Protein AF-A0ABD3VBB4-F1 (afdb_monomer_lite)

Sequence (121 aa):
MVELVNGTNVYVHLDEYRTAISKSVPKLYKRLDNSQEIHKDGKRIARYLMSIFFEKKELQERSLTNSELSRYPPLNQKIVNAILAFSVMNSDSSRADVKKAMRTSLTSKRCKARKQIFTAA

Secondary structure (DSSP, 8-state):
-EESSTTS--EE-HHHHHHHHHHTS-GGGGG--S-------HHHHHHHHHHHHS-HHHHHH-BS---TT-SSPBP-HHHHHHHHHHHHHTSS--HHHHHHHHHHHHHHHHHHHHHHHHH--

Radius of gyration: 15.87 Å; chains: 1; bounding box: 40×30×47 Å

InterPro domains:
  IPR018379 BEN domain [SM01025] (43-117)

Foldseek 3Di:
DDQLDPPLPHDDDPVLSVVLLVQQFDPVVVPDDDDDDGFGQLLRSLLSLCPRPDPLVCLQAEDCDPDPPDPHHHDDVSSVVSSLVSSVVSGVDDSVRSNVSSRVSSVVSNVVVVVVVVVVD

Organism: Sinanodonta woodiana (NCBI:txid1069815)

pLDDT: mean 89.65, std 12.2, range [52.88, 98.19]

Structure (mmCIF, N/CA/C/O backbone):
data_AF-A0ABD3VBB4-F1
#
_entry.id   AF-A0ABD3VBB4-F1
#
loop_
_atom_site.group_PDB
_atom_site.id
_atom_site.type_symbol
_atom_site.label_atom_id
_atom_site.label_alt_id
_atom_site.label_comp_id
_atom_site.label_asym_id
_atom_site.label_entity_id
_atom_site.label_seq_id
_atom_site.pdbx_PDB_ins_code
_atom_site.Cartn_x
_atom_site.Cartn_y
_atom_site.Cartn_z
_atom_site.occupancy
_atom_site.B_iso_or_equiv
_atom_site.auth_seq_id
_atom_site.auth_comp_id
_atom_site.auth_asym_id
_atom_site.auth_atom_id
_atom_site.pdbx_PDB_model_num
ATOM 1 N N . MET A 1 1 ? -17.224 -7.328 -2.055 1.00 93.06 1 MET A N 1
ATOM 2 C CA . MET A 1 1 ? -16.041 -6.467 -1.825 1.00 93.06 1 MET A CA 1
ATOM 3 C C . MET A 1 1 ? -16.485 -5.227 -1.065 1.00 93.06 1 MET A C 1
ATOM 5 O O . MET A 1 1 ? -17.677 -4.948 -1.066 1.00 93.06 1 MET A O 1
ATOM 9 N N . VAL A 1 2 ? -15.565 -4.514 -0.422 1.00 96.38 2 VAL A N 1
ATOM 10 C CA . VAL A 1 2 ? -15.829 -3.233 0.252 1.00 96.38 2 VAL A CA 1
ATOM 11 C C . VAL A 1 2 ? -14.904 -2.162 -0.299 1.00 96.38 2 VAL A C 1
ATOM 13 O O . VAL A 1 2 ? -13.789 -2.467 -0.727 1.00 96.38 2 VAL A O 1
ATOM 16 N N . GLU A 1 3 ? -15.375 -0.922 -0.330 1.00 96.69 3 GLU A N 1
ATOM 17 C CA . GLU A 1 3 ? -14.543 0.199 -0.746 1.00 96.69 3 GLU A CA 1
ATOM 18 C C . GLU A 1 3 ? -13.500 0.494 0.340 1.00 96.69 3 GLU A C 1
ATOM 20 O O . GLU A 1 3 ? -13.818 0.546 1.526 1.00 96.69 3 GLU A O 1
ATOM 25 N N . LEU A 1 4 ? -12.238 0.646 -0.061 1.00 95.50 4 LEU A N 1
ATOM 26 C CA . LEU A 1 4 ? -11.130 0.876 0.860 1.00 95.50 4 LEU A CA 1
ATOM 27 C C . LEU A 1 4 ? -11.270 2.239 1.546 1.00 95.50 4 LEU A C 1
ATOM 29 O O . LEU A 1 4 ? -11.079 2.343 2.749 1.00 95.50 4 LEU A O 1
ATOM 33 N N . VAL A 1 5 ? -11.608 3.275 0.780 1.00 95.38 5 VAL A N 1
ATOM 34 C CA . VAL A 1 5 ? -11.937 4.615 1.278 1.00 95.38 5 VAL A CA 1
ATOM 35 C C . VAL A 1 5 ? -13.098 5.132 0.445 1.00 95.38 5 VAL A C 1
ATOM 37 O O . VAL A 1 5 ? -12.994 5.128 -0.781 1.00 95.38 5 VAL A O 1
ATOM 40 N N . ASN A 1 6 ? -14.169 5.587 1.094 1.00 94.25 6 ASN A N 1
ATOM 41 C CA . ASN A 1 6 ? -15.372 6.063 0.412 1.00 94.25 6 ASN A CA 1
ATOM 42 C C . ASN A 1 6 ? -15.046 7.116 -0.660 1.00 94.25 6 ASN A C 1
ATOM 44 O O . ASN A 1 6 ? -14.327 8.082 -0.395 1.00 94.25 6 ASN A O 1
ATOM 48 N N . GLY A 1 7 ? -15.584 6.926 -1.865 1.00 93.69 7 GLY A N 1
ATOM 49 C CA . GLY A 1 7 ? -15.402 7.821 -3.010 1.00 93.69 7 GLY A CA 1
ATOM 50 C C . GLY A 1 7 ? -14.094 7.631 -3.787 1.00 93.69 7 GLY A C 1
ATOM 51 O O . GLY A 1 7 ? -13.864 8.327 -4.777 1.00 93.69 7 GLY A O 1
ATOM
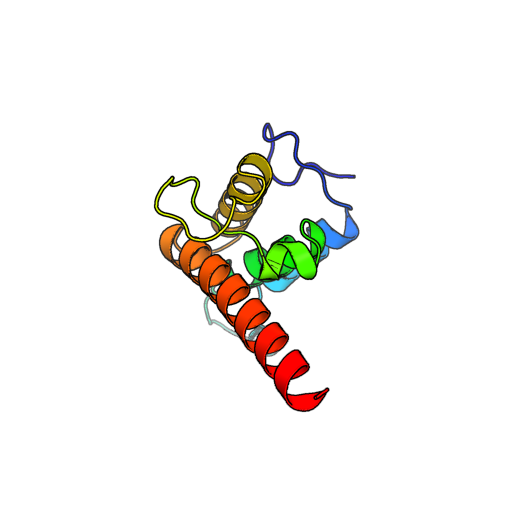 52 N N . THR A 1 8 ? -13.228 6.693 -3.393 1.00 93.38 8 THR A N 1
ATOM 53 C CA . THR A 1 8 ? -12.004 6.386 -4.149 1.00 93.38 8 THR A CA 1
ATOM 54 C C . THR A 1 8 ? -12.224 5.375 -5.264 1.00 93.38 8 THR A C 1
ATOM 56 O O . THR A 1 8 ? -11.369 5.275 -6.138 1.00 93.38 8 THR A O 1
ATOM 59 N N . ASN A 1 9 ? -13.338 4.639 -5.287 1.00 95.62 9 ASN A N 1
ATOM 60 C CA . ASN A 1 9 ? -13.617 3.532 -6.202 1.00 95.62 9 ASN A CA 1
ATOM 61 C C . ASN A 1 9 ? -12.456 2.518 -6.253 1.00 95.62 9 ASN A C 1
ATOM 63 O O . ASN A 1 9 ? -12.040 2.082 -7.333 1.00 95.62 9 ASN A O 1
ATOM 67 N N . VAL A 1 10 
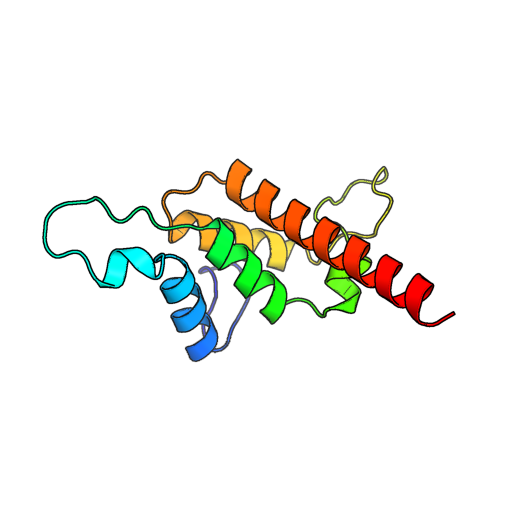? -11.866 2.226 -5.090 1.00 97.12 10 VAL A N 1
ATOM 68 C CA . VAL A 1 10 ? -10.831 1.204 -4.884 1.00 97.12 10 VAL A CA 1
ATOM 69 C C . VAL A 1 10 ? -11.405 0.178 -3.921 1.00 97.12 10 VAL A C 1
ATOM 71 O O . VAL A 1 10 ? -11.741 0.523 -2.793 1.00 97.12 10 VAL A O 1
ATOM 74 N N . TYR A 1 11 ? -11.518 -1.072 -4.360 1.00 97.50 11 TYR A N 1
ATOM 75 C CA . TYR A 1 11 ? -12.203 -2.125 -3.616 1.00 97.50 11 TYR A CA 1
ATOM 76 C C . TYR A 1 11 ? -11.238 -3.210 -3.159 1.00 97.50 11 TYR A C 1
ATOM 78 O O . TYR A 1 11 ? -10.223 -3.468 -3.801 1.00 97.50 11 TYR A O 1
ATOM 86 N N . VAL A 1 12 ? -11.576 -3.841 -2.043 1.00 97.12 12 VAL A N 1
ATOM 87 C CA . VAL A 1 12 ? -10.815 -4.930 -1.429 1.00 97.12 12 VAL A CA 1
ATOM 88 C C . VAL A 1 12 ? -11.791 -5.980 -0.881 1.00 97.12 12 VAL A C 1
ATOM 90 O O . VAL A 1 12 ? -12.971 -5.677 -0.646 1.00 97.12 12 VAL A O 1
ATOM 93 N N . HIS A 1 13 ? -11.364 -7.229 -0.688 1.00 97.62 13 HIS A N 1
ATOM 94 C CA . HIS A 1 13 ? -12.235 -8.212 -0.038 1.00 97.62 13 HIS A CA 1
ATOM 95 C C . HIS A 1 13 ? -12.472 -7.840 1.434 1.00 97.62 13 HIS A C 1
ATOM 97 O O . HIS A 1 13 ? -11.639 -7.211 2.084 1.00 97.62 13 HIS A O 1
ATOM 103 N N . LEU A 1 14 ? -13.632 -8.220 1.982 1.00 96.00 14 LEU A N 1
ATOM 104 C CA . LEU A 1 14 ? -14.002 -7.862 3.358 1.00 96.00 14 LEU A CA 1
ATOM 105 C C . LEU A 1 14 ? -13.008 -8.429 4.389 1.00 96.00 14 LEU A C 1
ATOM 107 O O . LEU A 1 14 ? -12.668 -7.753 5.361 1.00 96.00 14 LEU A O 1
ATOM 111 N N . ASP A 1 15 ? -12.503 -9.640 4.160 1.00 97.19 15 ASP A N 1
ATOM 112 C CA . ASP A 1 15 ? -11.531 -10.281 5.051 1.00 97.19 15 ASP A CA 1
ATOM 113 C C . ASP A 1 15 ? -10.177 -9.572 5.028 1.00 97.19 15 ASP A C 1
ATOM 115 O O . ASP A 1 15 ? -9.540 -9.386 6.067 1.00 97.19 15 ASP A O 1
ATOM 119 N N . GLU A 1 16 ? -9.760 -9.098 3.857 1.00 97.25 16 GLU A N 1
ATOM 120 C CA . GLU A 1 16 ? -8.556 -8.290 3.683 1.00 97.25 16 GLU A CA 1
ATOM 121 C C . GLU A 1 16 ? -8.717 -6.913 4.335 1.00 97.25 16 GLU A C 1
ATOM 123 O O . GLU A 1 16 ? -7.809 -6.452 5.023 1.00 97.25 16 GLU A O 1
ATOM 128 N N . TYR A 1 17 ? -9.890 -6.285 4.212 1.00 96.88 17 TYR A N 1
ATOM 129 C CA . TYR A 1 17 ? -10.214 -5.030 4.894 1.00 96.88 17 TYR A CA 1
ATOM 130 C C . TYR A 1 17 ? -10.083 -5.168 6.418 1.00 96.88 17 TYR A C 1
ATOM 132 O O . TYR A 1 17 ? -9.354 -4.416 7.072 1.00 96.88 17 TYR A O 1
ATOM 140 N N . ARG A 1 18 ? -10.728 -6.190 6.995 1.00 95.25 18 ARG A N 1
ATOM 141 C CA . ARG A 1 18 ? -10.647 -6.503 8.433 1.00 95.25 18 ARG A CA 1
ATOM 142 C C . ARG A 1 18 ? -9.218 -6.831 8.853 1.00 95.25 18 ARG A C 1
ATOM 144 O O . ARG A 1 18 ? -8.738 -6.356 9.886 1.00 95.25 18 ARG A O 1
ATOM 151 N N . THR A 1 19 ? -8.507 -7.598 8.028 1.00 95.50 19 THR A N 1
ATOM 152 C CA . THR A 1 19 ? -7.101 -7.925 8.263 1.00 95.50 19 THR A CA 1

○ ○ ○ ○

Exercise brief:
Set down, exactly as they stand above, the lines starting with the line with "ATOM 34 C CA" and going on through the line with "ATOM 37 O O", and no others.

Task response:
ATOM 34 C CA . VAL A 1 5 ? -11.937 4.615 1.278 1.00 95.38 5 VAL A CA 1
ATOM 35 C C . VAL A 1 5 ? -13.098 5.132 0.445 1.00 95.38 5 VAL A C 1
ATOM 37 O O . VAL A 1 5 ? -12.994 5.128 -0.781 1.00 95.38 5 VAL A O 1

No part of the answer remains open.